Anyway, if you lived closer he would probably take everything you have off your hands. He has bid a couple of apartment complexes on completely replacing their cabinets. If he gets any of the bids he plans to build the cabinets in his shop on his property. I told him I would help him during the Wintertime when I was slow. Not for the small wage he would pay me but for the learning experience.


----------



## Tree Machine (Feb 14, 2010)

I've tried selling the wood. Make an appointment, hope the guy shows up on time. Hang with him and help pull apart stacks so he can select out the best pieces for himself, calculating board-feet and equating it to the market price. Re-stack the lesser pieces. Help him load. He wants to write me a check which is only a portion of the cost of the day off work and the paying of the milling guy, not to mention the work time lost in doing this transaction. I end up with less money in hand than if I'd have just gone to work that morning. I sell at a loss, he gets some unobtainable stock for a bargain and I end up with a partial amount of my same wood, minus the choice pieces.

It sounds like I'm whining, but actually am just spelling out the economic realities as it applies to a full-time arborist.


----------



## Tree Machine (Feb 14, 2010)

I hope I'm not discouraging anyone. Reclaiming urban lumber is noble and 'the right thing to do', I keep doing it, but with far less frequency than in the past decade. It was something I sort of dreamed of when growing up, a romantic vision of turning logs into fine wood and using that wood to create beautiful things. I consider myself lucky in being able to realize that dream, but with it comes the realities of paying helpers, hitting metal in the log, time off work, wear and tear on saws, transporting wood, storage, I've had stacks of wood stolen, volunteer helpers who want the very best pieces... and on and on.







I like big, giant table slabs. The problem is surfacing the chainsaw marks out of them, in the field where the mess is being made (transporting them to another site to make another mess another time wrecks the deal).
The walnut crotch slab below was wrecked when we determined it too wide to fit on the Woodmizer. The 'arms' had to be cut off so we could mill it.

if ANYONE knows a swift way to bring the (chain)sawn surfaces to a smooth surface, I'm all ears. You can't use a planer as the slabs are too wide and too thick and too heavy and maybe not perfectly flat. No floor sander suggestions or belt sander. Wet wood gums up sandpaper in short order.


----------



## Tree Machine (Feb 14, 2010)

These days I'm more likely to whip out a stump bench in under a half hour, as seen in the picture and walk away.






I'll do this because I see the art in the standing piece and I'm inspired by natures beauty and want to preserve it in some form.

The problem is I see art in every tree I look at. Sometimes I buck up firewood and it just hurts knowing the wood is valuable.


----------



## kevin bingham (Feb 14, 2010)

I save every log for milling. I probably am in the early phases of tree machines story. slowly but surely burying myself in it. A lot of my wood goes to makeing pallets, trailer decking and industrial transport material. My sawer has a few contracts which pay pretty well. That pays for the milling of my finer logs, the oak, walnut, the cherries, box elder, and intresting woods for me. Being able to sell green lumber is a huge advantage because storage is def the trickiest part about it.

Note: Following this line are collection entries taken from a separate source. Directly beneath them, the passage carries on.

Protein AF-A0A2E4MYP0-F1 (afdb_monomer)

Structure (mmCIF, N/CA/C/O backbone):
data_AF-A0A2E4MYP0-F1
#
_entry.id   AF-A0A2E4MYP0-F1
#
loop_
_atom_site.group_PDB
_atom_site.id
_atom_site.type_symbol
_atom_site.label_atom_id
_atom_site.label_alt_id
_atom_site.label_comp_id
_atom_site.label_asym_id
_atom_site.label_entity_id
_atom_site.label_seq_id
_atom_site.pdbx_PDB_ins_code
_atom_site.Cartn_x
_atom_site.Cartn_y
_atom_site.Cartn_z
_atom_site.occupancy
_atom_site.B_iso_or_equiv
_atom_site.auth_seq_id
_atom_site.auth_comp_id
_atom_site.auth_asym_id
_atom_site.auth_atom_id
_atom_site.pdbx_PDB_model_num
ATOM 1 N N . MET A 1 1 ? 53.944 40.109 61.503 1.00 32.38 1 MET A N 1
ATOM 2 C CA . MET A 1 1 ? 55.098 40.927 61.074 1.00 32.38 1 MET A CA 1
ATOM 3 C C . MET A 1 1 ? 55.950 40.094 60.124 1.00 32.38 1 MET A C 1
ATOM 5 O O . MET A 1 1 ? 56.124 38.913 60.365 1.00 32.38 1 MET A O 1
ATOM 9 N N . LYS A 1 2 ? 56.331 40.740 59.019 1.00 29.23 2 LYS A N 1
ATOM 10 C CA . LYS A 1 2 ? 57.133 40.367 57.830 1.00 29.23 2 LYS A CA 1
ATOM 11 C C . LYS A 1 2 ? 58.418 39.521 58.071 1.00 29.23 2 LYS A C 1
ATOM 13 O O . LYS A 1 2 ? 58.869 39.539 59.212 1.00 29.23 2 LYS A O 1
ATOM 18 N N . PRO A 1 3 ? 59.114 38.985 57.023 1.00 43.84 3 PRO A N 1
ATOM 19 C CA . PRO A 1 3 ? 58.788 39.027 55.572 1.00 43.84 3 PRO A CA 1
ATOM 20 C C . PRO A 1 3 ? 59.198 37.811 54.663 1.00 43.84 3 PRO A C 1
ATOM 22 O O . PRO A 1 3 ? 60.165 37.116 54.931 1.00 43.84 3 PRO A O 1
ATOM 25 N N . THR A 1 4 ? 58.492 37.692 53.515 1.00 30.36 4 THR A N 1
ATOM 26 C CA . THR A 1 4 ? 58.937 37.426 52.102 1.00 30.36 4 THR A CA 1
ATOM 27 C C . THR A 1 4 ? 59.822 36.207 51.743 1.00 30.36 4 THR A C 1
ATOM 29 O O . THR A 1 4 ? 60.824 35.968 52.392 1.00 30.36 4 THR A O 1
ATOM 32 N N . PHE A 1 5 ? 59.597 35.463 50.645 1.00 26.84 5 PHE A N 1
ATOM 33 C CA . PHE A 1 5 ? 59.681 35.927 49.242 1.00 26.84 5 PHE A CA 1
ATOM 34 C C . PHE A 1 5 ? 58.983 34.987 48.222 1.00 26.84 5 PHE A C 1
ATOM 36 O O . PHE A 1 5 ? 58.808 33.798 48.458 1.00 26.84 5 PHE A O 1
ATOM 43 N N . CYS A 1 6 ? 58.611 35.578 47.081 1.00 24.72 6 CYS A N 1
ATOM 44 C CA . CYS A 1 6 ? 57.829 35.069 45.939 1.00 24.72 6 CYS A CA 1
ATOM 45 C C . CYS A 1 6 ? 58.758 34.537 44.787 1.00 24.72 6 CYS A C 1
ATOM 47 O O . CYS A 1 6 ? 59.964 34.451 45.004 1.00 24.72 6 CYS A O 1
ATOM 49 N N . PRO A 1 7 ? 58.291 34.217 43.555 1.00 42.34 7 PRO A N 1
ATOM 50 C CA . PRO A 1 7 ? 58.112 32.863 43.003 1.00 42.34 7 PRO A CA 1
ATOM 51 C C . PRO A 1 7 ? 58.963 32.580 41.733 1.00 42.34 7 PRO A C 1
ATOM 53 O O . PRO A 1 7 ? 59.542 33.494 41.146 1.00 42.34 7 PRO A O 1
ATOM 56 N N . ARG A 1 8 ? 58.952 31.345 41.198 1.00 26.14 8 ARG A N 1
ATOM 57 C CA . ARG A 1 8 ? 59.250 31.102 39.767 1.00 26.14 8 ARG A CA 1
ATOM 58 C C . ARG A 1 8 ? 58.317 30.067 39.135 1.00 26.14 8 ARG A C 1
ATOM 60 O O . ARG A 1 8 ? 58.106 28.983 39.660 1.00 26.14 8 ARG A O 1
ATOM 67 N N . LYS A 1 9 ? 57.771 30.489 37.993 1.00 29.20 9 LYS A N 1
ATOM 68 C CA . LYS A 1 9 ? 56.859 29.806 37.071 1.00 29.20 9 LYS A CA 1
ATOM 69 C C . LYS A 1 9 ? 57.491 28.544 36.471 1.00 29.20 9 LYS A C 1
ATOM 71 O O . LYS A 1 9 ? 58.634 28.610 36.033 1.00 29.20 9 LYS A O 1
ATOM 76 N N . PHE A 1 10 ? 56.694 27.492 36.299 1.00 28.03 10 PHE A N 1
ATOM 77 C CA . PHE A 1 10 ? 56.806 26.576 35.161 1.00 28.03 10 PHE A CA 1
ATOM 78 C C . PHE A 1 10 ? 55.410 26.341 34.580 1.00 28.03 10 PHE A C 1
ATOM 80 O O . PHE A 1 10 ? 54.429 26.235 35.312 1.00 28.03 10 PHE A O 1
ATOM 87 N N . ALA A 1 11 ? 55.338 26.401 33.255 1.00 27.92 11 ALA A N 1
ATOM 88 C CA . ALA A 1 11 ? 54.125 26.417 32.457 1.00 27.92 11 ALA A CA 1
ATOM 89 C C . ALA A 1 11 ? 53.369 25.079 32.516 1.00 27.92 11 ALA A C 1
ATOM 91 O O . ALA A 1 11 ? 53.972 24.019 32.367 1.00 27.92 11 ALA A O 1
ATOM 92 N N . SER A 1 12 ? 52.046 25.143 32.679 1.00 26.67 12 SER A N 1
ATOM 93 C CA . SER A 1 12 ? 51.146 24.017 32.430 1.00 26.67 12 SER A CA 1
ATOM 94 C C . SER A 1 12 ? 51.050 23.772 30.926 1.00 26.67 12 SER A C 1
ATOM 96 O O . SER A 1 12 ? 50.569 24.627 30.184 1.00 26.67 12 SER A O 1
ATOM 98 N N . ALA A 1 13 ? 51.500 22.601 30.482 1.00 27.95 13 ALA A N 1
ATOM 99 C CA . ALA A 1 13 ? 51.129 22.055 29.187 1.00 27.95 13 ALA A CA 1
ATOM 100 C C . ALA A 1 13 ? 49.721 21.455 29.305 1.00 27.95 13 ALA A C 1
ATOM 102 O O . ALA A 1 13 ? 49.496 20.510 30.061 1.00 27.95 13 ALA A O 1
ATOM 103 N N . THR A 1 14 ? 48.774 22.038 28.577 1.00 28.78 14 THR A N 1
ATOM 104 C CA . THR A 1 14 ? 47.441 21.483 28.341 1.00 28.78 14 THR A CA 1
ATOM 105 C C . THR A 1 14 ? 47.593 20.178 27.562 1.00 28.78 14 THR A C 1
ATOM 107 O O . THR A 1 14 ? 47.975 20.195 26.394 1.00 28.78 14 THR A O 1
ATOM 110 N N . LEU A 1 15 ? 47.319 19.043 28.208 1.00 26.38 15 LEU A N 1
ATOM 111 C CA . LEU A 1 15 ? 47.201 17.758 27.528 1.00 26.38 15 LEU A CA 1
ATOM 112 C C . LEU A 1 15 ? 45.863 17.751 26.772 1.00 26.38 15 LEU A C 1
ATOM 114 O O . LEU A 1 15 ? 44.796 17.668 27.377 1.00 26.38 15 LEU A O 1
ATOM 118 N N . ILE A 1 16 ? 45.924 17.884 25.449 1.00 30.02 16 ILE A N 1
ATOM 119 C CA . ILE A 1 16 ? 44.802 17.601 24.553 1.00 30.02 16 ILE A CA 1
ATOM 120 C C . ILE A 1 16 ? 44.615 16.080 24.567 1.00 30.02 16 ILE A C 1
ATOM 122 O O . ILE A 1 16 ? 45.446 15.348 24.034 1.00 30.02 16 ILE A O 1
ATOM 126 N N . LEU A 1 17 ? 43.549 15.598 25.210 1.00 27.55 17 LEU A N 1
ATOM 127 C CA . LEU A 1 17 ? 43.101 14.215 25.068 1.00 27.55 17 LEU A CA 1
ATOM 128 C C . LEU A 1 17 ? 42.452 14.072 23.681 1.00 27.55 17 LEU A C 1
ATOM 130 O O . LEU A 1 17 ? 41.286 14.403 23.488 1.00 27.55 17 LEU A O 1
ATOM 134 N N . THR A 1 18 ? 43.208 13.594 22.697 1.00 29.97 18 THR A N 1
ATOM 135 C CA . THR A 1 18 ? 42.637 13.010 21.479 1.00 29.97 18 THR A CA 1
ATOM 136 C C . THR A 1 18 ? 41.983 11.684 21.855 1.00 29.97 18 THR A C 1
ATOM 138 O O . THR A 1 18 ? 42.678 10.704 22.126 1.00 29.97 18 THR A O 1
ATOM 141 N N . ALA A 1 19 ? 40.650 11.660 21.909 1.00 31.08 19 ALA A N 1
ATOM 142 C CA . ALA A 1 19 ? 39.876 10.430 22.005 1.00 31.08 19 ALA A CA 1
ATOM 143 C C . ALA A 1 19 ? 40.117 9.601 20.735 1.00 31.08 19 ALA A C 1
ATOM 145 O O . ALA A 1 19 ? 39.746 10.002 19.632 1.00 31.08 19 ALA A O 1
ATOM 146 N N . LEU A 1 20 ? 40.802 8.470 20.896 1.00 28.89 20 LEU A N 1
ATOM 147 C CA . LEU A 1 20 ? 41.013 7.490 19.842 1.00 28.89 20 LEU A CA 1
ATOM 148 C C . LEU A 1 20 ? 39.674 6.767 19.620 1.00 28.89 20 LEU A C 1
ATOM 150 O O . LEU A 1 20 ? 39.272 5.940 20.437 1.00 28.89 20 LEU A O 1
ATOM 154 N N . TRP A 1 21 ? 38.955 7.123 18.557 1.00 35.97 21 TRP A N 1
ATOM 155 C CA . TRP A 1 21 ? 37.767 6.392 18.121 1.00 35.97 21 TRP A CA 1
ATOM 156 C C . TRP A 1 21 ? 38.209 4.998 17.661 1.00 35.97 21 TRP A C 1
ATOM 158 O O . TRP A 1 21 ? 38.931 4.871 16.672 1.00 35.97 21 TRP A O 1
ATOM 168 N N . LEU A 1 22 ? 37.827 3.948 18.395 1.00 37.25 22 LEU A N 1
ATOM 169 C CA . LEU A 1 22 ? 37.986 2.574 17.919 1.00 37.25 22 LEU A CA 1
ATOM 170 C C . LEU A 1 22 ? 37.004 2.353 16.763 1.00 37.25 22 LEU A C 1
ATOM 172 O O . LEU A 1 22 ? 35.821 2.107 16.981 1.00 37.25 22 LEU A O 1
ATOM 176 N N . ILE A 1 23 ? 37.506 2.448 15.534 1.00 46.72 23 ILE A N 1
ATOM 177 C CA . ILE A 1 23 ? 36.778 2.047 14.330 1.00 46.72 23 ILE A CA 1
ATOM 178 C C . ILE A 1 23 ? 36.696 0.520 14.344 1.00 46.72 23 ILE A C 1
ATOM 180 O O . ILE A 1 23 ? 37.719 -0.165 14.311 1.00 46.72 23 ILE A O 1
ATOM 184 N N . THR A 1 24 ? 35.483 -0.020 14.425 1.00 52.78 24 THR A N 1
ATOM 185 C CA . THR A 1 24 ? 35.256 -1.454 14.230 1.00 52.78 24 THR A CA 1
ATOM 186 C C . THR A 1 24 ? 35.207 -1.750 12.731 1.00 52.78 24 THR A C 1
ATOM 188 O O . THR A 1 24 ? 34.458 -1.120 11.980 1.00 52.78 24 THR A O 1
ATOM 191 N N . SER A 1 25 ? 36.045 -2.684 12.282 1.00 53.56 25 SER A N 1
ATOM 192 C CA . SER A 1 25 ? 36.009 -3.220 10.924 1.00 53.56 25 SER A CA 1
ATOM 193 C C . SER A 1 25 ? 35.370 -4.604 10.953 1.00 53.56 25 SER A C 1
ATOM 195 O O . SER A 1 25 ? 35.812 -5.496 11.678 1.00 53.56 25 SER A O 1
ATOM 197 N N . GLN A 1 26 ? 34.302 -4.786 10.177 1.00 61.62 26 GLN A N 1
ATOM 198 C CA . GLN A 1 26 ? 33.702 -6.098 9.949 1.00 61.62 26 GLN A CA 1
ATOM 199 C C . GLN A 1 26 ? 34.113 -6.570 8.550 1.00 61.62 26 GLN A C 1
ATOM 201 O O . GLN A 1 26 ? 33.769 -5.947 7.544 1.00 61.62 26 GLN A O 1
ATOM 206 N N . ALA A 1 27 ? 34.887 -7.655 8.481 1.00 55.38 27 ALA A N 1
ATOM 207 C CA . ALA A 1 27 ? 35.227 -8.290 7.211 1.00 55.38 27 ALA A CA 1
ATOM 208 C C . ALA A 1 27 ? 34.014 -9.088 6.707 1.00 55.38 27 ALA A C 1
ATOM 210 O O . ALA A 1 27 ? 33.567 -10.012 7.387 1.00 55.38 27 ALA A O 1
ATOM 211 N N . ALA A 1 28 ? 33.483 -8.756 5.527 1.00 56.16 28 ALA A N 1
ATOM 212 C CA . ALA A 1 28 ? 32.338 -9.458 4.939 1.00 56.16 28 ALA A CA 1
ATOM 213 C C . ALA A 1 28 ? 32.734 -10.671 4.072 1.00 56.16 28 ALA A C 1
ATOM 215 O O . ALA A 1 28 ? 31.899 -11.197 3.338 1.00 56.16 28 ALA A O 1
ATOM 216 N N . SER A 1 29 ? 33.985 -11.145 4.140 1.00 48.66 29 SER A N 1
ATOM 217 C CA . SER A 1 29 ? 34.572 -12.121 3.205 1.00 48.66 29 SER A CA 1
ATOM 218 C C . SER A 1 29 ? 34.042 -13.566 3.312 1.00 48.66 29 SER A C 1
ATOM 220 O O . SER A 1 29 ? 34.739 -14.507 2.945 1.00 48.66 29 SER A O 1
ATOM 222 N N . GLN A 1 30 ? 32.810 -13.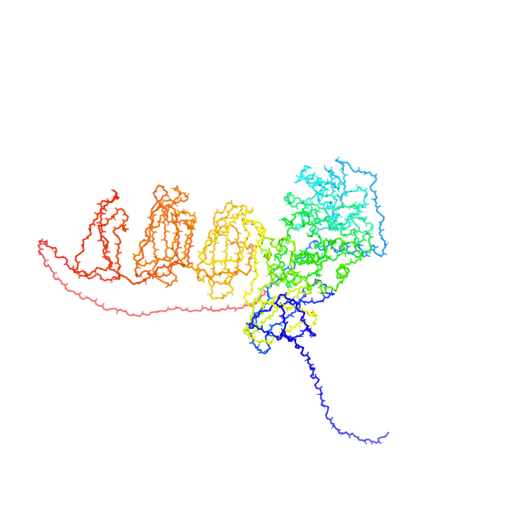767 3.790 1.00 54.00 30 GLN A N 1
ATOM 223 C CA . GLN A 1 30 ? 32.135 -15.070 3.834 1.00 54.00 30 GLN A CA 1
ATOM 224 C C . GLN A 1 30 ? 30.597 -14.974 3.911 1.00 54.00 30 GLN A C 1
ATOM 226 O O . GLN A 1 30 ? 29.940 -15.861 4.457 1.00 54.00 30 GLN A O 1
ATOM 231 N N . GLN A 1 31 ? 29.989 -13.898 3.402 1.00 71.88 31 GLN A N 1
ATOM 232 C CA . GLN A 1 31 ? 28.531 -13.769 3.458 1.00 71.88 31 GLN A CA 1
ATOM 233 C C . GLN A 1 31 ? 27.834 -14.600 2.370 1.00 71.88 31 GLN A C 1
ATOM 235 O O . GLN A 1 31 ? 28.240 -14.615 1.211 1.00 71.88 31 GLN A O 1
ATOM 240 N N . THR A 1 32 ? 26.774 -15.310 2.759 1.00 89.25 32 THR A N 1
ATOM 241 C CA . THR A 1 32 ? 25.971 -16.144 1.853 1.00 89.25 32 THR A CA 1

I think there is potential but a lot of space is required and time and being effecient is hard. If you can get it down to moving the boards just once its great. but sometimes you want the wood at the bottom of the pile. frustrating. at the same time it is amazing to cut into a log and see what lies beneath. I am getting ready to take a bunch of ash boards to the mill and get it made into flooring for my sisters house. 

I like your 1/2 hour log bench by the way, that is elegant and Im definitly going to use that one if you dont mind.

for planing the slabs have you tried a power hand planer? that might work.


----------



## kevin bingham (Feb 14, 2010)

Your story of selling the wood is all to familiar. It seems everytime I feel like ive been ripped off of my best pieces and im left with a couple of bucks and a lost day. I sold a slab of boxelder to a lady for 30 bucks, she sanded it down stuck 4 legs on it and turned around and sold it for $300. then boasted to me about it! I think there is only money it if your able to tap into the value added side of the market as seen by this story. Instead of digging through my pile with this woman, I should have had my sander out and been sanding down my boxelder into amazing art pieces.

A lot of it it i look at like a savings acount. I'll collect boards and slabs and cool wood and then when climbing gets boring or too hard for my beatup body ill hit the wood pile and become an artist. I have enrolled in a wood sculpture class to maybe learn a little about the process.


----------



## treesquirrel (Feb 14, 2010)

Sorry but no I do not. I have a logger that will come pick up stuff I can drop whole if I call him and it is good saw timber.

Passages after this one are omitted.